**Exercise description:** Restate verbatim the span of lines below between the line with "ATOM 5 O O ." and the line with "ATOM 17 C CA", including those two lines, and only that span.

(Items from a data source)
+++
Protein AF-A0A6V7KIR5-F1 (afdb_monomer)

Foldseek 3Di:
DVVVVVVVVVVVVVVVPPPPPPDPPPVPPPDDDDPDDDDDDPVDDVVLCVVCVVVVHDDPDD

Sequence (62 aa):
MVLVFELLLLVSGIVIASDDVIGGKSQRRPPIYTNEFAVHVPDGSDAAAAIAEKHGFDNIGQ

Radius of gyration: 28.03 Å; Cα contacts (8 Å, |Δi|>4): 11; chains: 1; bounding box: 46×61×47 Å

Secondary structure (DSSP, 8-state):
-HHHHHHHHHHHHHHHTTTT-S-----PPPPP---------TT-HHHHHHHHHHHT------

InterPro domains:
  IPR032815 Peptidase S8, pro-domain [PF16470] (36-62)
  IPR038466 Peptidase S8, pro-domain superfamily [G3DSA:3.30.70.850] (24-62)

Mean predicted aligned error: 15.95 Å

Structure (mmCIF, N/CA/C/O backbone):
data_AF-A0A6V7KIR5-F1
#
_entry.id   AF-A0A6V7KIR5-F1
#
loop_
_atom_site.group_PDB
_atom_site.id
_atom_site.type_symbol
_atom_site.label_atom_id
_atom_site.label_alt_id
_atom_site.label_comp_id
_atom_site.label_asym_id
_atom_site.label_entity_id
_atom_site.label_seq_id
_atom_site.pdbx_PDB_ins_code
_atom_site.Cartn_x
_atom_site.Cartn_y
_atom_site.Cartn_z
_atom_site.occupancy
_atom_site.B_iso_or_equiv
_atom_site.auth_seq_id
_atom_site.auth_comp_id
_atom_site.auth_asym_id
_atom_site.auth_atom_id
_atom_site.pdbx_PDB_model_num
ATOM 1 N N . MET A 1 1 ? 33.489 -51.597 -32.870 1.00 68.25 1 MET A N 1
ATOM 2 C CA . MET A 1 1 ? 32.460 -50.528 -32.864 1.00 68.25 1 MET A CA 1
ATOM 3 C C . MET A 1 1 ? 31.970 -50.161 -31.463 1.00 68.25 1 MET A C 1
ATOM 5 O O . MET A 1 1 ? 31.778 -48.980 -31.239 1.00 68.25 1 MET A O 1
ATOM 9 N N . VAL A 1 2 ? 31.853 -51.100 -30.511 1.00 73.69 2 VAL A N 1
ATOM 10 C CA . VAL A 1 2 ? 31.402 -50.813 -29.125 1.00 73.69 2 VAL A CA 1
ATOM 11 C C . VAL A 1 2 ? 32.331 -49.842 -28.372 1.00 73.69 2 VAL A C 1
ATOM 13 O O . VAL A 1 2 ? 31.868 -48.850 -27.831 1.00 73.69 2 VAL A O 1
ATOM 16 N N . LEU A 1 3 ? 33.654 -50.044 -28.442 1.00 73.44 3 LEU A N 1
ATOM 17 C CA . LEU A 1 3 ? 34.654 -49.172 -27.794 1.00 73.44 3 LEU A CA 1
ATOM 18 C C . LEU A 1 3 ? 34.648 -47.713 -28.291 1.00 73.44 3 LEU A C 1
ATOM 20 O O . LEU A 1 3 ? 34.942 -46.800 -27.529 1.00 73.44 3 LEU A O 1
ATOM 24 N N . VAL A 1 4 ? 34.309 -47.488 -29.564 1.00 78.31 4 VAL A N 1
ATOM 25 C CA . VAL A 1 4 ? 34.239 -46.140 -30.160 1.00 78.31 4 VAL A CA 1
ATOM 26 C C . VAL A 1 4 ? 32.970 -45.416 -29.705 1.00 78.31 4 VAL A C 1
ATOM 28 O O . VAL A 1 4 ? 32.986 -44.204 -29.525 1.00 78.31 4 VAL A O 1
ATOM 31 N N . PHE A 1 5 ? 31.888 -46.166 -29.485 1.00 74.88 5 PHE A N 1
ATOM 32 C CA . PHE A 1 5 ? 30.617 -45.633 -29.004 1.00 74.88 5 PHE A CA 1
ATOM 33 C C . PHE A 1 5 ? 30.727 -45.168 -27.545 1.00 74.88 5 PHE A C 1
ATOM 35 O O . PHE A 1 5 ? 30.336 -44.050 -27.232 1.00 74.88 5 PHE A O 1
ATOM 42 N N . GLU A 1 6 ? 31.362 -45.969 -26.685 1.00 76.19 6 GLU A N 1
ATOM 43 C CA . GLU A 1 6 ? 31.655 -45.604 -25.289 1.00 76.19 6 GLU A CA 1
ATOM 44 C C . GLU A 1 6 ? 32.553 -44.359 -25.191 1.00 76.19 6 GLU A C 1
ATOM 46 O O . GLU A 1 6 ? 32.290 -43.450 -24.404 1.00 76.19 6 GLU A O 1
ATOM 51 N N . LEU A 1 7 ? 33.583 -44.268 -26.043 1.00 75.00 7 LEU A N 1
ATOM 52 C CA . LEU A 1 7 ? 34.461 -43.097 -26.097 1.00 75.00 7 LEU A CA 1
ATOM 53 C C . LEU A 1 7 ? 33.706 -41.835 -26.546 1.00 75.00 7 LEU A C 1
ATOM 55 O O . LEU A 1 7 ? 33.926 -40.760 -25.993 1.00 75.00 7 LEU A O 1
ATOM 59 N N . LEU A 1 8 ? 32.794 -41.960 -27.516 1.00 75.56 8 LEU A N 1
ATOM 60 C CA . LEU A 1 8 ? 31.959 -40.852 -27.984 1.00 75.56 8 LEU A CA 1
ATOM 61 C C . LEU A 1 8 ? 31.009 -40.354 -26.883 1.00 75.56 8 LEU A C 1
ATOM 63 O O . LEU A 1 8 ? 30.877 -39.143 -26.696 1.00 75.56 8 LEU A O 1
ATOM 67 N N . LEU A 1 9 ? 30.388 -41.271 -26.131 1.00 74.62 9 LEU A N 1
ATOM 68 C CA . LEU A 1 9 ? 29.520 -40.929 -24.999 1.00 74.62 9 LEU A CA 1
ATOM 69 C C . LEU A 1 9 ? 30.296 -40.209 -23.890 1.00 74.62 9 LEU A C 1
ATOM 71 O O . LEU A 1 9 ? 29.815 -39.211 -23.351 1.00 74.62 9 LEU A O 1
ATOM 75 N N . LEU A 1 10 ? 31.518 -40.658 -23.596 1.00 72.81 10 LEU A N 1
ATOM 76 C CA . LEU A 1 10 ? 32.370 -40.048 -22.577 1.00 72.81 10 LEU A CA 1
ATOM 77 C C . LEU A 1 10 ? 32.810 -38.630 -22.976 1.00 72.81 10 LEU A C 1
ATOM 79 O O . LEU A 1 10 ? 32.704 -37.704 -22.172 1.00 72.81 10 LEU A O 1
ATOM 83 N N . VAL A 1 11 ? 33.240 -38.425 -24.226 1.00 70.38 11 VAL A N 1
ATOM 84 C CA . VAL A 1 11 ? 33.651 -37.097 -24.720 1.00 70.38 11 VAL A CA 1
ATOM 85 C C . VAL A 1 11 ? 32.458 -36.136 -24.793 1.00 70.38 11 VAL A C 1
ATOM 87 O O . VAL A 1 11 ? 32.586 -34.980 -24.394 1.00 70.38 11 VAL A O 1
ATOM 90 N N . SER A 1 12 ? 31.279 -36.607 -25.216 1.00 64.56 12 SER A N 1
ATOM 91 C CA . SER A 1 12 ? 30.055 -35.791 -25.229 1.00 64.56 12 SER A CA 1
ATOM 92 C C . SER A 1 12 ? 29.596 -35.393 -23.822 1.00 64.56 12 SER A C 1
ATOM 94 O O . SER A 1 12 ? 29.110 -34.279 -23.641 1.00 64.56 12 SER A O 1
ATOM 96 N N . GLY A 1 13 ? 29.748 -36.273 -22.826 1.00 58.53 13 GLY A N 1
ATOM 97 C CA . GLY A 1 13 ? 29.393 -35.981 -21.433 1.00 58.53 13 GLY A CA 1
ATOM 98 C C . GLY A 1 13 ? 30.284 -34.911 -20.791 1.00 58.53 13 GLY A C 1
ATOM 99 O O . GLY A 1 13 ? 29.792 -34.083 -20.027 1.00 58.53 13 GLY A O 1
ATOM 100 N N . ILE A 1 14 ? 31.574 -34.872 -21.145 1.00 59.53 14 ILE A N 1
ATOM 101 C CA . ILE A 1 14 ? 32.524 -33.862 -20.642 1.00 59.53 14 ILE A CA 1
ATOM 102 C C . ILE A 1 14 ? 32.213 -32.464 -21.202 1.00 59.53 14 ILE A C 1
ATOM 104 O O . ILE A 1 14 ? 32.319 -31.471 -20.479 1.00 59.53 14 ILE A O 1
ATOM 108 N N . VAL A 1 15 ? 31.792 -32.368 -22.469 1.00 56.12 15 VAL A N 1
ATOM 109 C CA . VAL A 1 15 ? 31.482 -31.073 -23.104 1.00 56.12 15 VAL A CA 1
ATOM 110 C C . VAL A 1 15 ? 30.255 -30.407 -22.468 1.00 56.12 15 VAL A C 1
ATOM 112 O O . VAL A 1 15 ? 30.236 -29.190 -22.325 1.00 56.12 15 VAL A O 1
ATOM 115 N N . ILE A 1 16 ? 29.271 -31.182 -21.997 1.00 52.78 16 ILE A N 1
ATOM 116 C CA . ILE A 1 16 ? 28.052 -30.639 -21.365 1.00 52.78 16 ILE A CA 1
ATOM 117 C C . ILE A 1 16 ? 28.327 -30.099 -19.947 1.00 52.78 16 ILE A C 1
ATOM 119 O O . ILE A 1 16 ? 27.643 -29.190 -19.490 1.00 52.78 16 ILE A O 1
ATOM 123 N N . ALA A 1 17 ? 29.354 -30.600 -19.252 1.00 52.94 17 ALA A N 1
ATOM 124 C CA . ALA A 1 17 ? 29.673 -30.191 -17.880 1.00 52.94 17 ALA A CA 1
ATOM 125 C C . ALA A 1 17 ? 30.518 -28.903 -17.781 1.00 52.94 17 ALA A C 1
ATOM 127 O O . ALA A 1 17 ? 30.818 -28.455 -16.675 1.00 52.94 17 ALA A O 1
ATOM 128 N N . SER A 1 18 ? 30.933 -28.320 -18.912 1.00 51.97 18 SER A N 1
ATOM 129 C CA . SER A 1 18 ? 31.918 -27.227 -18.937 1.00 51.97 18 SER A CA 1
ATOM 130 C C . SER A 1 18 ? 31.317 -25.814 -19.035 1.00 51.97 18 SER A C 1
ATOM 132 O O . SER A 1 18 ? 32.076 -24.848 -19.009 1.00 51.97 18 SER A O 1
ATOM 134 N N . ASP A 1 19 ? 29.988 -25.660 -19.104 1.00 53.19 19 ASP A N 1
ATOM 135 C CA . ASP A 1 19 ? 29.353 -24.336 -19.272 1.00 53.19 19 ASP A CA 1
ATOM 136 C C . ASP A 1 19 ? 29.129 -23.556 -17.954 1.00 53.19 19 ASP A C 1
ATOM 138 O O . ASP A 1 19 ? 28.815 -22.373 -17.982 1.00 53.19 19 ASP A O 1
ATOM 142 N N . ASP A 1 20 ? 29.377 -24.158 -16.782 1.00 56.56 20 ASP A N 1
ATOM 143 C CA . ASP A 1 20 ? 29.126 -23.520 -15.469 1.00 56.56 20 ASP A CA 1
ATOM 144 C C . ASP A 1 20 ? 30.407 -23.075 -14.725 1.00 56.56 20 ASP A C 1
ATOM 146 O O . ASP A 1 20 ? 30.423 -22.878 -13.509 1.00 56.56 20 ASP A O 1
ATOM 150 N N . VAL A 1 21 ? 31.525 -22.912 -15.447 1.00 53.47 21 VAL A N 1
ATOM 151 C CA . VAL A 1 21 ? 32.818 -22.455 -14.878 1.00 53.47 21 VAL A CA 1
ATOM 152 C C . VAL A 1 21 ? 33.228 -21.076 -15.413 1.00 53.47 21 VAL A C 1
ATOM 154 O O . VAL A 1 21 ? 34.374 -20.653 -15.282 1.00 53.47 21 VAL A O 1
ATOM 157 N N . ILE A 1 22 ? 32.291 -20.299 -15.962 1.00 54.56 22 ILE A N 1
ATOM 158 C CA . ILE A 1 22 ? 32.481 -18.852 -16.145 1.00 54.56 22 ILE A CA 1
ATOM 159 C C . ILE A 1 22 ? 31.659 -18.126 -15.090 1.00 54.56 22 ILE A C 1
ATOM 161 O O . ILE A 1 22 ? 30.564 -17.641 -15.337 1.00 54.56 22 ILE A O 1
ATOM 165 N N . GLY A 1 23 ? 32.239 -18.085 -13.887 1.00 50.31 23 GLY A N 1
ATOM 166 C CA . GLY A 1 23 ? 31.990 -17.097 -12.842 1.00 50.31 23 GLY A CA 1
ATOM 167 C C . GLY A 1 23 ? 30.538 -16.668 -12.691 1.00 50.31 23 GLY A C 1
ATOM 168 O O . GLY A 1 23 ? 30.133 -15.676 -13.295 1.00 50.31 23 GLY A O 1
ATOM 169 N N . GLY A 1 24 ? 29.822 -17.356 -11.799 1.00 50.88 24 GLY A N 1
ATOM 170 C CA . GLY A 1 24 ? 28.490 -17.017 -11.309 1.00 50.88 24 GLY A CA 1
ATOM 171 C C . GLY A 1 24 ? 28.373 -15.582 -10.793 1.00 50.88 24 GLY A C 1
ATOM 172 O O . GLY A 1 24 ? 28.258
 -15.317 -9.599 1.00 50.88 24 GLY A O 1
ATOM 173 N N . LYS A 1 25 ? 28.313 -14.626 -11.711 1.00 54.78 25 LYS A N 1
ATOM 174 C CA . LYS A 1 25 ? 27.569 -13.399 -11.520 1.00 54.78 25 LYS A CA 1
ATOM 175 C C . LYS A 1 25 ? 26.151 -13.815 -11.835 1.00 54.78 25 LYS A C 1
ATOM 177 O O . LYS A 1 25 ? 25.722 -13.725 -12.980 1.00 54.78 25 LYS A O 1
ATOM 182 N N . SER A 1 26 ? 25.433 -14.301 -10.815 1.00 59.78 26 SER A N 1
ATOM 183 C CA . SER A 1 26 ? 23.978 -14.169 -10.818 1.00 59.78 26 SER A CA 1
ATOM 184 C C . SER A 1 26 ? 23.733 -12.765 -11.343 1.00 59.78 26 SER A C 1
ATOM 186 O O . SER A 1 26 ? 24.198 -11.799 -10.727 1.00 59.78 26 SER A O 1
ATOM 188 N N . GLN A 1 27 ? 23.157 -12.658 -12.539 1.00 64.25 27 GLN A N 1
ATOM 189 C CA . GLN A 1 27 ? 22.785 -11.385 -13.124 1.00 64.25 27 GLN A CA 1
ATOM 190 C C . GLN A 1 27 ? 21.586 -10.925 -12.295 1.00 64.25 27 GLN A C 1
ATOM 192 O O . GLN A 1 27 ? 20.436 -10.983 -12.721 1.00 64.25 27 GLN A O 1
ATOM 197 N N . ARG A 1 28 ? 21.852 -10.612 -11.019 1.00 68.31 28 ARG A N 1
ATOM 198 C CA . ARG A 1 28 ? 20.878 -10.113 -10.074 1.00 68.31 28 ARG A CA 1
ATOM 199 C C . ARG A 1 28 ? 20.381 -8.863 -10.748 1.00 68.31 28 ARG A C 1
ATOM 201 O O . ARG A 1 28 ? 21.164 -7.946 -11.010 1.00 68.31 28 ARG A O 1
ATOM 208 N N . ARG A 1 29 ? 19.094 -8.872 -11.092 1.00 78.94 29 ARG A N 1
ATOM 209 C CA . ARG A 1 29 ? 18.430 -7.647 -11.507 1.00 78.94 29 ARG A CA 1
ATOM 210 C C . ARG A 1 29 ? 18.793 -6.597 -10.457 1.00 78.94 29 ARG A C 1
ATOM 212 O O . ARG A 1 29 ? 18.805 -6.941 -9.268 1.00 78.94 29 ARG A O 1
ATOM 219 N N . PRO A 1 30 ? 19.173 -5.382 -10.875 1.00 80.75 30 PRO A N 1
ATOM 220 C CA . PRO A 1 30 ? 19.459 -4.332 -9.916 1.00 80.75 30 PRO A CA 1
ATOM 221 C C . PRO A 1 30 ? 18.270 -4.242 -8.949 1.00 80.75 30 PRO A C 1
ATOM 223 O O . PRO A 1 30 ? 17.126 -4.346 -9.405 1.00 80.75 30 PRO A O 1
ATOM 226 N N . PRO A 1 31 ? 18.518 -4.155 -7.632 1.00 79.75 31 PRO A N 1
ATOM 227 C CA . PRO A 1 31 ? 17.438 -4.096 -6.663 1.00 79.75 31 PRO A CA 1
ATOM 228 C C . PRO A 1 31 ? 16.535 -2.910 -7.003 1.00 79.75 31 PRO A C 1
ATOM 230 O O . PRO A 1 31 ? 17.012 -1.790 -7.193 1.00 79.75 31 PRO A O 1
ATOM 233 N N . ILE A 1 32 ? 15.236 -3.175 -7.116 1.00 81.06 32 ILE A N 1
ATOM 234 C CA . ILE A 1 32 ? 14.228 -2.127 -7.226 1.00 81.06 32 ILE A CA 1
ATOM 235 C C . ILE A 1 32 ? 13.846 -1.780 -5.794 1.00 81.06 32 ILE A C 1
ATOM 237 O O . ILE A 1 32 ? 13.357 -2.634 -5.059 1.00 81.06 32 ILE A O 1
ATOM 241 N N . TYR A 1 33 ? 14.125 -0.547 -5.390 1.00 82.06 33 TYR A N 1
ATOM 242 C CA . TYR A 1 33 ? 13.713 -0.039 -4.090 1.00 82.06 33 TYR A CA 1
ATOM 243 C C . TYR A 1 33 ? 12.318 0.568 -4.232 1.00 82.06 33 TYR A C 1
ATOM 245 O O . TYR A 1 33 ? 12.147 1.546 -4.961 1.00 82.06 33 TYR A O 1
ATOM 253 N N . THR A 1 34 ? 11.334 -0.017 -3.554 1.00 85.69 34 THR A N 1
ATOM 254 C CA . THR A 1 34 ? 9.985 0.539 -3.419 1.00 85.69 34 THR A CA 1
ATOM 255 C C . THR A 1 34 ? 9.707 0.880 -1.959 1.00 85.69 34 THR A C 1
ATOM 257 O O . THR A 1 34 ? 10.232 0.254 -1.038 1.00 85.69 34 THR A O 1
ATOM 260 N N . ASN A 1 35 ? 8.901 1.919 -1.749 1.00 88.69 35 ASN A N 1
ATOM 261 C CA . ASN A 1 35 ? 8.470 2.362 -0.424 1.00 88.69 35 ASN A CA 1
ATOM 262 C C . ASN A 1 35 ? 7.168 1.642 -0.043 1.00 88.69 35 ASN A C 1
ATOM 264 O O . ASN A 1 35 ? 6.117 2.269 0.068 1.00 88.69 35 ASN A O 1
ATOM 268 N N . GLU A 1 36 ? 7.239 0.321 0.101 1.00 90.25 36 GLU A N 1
+++
**Answer to this exercise:**
ATOM 5 O O . MET A 1 1 ? 31.778 -48.980 -31.239 1.00 68.25 1 MET A O 1
ATOM 9 N N . VAL A 1 2 ? 31.853 -51.100 -30.511 1.00 73.69 2 VAL A N 1
ATOM 10 C CA . VAL A 1 2 ? 31.402 -50.813 -29.125 1.00 73.69 2 VAL A CA 1
ATOM 11 C C . VAL A 1 2 ? 32.331 -49.842 -28.372 1.00 73.69 2 VAL A C 1
ATOM 13 O O . VAL A 1 2 ? 31.868 -48.850 -27.831 1.00 73.69 2 VAL A O 1
ATOM 16 N N . LEU A 1 3 ? 33.654 -50.044 -28.442 1.00 73.44 3 LEU A N 1
ATOM 17 C CA . LEU A 1 3 ? 34.654 -49.172 -27.794 1.00 73.44 3 LEU A CA 1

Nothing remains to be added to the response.